WHAT THE EXERCISE ASKS: Taking the first line of the listing as the start and the line containing "ATOM 12 C C" as the end, reproduce everything in between exactly, both ends included.

INPUT DATA Block Start

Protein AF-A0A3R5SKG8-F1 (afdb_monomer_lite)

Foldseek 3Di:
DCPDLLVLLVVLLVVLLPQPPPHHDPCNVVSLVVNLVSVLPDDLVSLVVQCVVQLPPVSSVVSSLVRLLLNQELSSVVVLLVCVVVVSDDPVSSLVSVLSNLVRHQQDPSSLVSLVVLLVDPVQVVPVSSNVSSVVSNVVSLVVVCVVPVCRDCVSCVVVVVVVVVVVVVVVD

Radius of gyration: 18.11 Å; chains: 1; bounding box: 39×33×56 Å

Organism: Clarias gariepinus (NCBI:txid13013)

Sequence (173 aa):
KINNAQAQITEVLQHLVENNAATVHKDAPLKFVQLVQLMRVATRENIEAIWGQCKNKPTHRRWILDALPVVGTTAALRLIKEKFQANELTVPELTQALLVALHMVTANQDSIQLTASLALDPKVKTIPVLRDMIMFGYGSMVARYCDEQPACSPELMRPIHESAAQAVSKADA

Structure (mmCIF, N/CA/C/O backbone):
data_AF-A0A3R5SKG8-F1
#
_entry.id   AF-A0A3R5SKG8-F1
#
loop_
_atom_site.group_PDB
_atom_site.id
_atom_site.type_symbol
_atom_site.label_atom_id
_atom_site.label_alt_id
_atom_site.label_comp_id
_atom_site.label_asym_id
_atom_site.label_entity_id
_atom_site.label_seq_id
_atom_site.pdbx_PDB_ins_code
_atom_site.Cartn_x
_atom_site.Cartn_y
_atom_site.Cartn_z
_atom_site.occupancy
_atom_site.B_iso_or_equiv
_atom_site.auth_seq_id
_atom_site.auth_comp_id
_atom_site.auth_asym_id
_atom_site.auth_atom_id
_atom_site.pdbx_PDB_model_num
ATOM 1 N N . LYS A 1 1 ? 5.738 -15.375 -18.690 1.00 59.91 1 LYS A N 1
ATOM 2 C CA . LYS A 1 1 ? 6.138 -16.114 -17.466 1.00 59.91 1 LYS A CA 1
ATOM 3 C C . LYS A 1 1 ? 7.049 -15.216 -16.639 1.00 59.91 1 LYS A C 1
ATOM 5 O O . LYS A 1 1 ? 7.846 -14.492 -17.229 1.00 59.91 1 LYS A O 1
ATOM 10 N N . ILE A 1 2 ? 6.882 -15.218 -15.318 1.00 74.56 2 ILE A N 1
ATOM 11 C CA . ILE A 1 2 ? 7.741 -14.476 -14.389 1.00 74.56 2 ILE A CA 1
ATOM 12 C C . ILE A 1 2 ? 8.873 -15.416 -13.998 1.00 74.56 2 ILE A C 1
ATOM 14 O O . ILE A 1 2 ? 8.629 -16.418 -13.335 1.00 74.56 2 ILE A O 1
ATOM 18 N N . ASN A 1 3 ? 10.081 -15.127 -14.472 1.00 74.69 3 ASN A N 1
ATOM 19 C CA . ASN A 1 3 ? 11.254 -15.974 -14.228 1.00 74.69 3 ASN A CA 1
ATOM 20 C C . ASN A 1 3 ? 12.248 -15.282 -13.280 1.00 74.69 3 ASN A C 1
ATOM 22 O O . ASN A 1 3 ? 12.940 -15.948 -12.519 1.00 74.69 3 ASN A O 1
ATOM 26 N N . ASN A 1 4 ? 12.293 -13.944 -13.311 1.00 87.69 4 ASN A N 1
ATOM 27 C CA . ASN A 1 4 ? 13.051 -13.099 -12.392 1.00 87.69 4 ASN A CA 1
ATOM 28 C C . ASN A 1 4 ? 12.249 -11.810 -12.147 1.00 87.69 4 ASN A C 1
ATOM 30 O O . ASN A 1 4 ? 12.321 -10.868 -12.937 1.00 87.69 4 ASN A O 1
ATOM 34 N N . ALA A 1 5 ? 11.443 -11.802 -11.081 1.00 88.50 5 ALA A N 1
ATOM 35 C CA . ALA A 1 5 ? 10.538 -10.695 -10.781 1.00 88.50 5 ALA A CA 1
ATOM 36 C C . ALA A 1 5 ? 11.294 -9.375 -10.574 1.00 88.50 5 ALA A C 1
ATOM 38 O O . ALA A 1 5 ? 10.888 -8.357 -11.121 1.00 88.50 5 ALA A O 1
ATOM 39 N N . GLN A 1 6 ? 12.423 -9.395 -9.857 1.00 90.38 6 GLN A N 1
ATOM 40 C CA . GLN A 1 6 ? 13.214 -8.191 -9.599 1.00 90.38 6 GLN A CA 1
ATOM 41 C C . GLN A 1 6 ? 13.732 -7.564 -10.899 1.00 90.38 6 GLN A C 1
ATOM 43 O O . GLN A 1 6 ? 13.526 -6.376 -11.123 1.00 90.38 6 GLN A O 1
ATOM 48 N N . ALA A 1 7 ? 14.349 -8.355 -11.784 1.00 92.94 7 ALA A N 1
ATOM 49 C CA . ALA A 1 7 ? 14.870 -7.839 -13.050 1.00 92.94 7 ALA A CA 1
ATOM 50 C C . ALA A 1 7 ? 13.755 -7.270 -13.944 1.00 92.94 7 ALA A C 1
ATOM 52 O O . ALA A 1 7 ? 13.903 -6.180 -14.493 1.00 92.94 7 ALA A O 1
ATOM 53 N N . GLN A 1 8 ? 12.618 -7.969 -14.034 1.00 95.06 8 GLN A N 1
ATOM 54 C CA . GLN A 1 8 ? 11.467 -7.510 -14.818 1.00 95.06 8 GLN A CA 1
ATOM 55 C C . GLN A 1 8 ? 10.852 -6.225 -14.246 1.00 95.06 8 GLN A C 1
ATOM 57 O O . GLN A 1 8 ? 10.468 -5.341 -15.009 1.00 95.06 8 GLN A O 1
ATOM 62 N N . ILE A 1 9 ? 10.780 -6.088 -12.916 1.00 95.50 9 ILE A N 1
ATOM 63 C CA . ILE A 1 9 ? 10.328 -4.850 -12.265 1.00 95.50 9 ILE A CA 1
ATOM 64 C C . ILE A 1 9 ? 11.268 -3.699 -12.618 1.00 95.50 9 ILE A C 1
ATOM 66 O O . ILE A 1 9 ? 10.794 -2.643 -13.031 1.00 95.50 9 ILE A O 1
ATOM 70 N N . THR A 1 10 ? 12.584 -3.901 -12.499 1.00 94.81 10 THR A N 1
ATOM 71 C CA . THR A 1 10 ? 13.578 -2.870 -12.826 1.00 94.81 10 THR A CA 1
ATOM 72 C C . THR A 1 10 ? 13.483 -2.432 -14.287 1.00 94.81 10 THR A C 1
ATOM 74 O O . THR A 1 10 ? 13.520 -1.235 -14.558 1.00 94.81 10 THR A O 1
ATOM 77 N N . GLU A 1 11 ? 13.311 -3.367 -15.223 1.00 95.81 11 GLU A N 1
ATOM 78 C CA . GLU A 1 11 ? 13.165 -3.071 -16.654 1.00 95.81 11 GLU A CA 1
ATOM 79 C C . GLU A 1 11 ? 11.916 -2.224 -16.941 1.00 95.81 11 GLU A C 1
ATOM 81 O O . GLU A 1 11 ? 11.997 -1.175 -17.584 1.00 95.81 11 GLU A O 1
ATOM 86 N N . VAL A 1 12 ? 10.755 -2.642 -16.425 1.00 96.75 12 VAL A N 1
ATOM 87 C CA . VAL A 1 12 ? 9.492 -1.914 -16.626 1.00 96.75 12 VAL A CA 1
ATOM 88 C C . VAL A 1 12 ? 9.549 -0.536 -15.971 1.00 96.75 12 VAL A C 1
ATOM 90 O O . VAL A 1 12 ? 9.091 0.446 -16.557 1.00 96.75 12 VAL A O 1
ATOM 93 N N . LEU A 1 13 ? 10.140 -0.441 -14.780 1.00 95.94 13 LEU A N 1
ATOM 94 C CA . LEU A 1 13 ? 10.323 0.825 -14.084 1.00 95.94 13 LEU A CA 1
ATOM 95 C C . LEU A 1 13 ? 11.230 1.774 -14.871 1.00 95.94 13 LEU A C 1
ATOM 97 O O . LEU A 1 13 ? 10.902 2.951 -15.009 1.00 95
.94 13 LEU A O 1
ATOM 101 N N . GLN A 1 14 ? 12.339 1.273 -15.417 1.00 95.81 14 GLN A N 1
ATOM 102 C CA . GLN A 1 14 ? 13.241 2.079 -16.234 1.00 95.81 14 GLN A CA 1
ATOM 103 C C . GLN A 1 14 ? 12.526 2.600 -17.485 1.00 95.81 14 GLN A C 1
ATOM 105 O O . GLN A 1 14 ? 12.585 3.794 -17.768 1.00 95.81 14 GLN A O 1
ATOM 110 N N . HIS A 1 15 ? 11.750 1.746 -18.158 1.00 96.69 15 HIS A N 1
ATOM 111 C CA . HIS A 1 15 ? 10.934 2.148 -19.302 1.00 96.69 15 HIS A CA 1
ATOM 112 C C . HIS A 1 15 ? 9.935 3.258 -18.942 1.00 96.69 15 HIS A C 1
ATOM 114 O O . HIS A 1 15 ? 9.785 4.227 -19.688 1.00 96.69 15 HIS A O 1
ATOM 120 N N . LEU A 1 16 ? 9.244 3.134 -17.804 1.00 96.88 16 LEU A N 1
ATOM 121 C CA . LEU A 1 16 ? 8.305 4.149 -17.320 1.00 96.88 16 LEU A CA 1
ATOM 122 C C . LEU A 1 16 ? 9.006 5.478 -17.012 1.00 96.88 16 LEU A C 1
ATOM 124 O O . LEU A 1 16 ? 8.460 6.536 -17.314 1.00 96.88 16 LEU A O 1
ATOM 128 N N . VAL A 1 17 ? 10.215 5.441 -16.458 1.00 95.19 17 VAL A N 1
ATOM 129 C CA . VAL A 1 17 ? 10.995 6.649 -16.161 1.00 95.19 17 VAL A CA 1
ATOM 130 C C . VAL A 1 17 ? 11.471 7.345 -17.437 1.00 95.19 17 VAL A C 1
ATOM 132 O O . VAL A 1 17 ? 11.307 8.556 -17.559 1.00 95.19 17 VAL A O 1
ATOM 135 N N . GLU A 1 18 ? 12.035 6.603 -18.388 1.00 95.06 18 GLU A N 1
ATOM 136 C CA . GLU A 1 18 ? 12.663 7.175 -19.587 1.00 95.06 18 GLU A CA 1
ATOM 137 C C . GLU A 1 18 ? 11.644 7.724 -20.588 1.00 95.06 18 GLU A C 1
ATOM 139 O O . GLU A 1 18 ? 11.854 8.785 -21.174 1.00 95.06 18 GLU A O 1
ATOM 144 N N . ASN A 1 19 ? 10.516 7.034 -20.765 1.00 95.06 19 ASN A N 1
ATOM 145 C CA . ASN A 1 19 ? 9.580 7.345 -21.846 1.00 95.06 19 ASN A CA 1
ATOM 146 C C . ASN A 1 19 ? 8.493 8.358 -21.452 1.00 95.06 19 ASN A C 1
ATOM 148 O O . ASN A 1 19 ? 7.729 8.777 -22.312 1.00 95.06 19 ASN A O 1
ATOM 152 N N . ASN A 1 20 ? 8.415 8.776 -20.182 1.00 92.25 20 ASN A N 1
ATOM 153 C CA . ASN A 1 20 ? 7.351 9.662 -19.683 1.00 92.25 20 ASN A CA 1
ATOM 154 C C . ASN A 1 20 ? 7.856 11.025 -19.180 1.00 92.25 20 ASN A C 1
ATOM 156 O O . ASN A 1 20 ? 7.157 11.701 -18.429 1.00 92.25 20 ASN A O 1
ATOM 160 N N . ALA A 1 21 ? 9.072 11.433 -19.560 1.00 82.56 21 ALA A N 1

INPUT DATA Block End

REPLY TO THE EXERCISE:
Protein AF-A0A3R5SKG8-F1 (afdb_monomer_lite)

Foldseek 3Di:
DCPDLLVLLVVLLVVLLPQPPPHHDPCNVVSLVVNLVSVLPDDLVSLVVQCVVQLPPVSSVVSSLVRLLLNQELSSVVVLLVCVVVVSDDPVSSLVSVLSNLVRHQQDPSSLVSLVVLLVDPVQVVPVSSNVSSVVSNVVSLVVVCVVPVCRDCVSCVVVVVVVVVVVVVVVD

Radius of gyration: 18.11 Å; chains: 1; bounding box: 39×33×56 Å

Organism: Clarias gariepinus (NCBI:txid13013)

Sequence (173 aa):
KINNAQAQITEVLQHLVENNAATVHKDAPLKFVQLVQLMRVATRENIEAIWGQCKNKPTHRRWILDALPVVGTTAALRLIKEKFQANELTVPELTQALLVALHMVTANQDSIQLTASLALDPKVKTIPVLRDMIMFGYGSMVARYCDEQPACSPELMRPIHESAAQAVSKADA

Structure (mmCIF, N/CA/C/O backbone):
data_AF-A0A3R5SKG8-F1
#
_entry.id   AF-A0A3R5SKG8-F1
#
loop_
_atom_site.group_PDB
_atom_site.id
_atom_site.type_symbol
_atom_site.label_atom_id
_atom_site.label_alt_id
_atom_site.label_comp_id
_atom_site.label_asym_id
_atom_site.label_entity_id
_atom_site.label_seq_id
_atom_site.pdbx_PDB_ins_code
_atom_site.Cartn_x
_atom_site.Cartn_y
_atom_site.Cartn_z
_atom_site.occupancy
_atom_site.B_iso_or_equiv
_atom_site.auth_seq_id
_atom_site.auth_comp_id
_atom_site.auth_asym_id
_atom_site.auth_atom_id
_atom_site.pdbx_PDB_model_num
ATOM 1 N N . LYS A 1 1 ? 5.738 -15.375 -18.690 1.00 59.91 1 LYS A N 1
ATOM 2 C CA . LYS A 1 1 ? 6.138 -16.114 -17.466 1.00 59.91 1 LYS A CA 1
ATOM 3 C C . LYS A 1 1 ? 7.049 -15.216 -16.639 1.00 59.91 1 LYS A C 1
ATOM 5 O O . LYS A 1 1 ? 7.846 -14.492 -17.229 1.00 59.91 1 LYS A O 1
ATOM 10 N N . ILE A 1 2 ? 6.882 -15.218 -15.318 1.00 74.56 2 ILE A N 1
ATOM 11 C CA . ILE A 1 2 ? 7.741 -14.476 -14.389 1.00 74.56 2 ILE A CA 1
ATOM 12 C C . ILE A 1 2 ? 8.873 -15.416 -13.998 1.00 74.56 2 ILE A C 1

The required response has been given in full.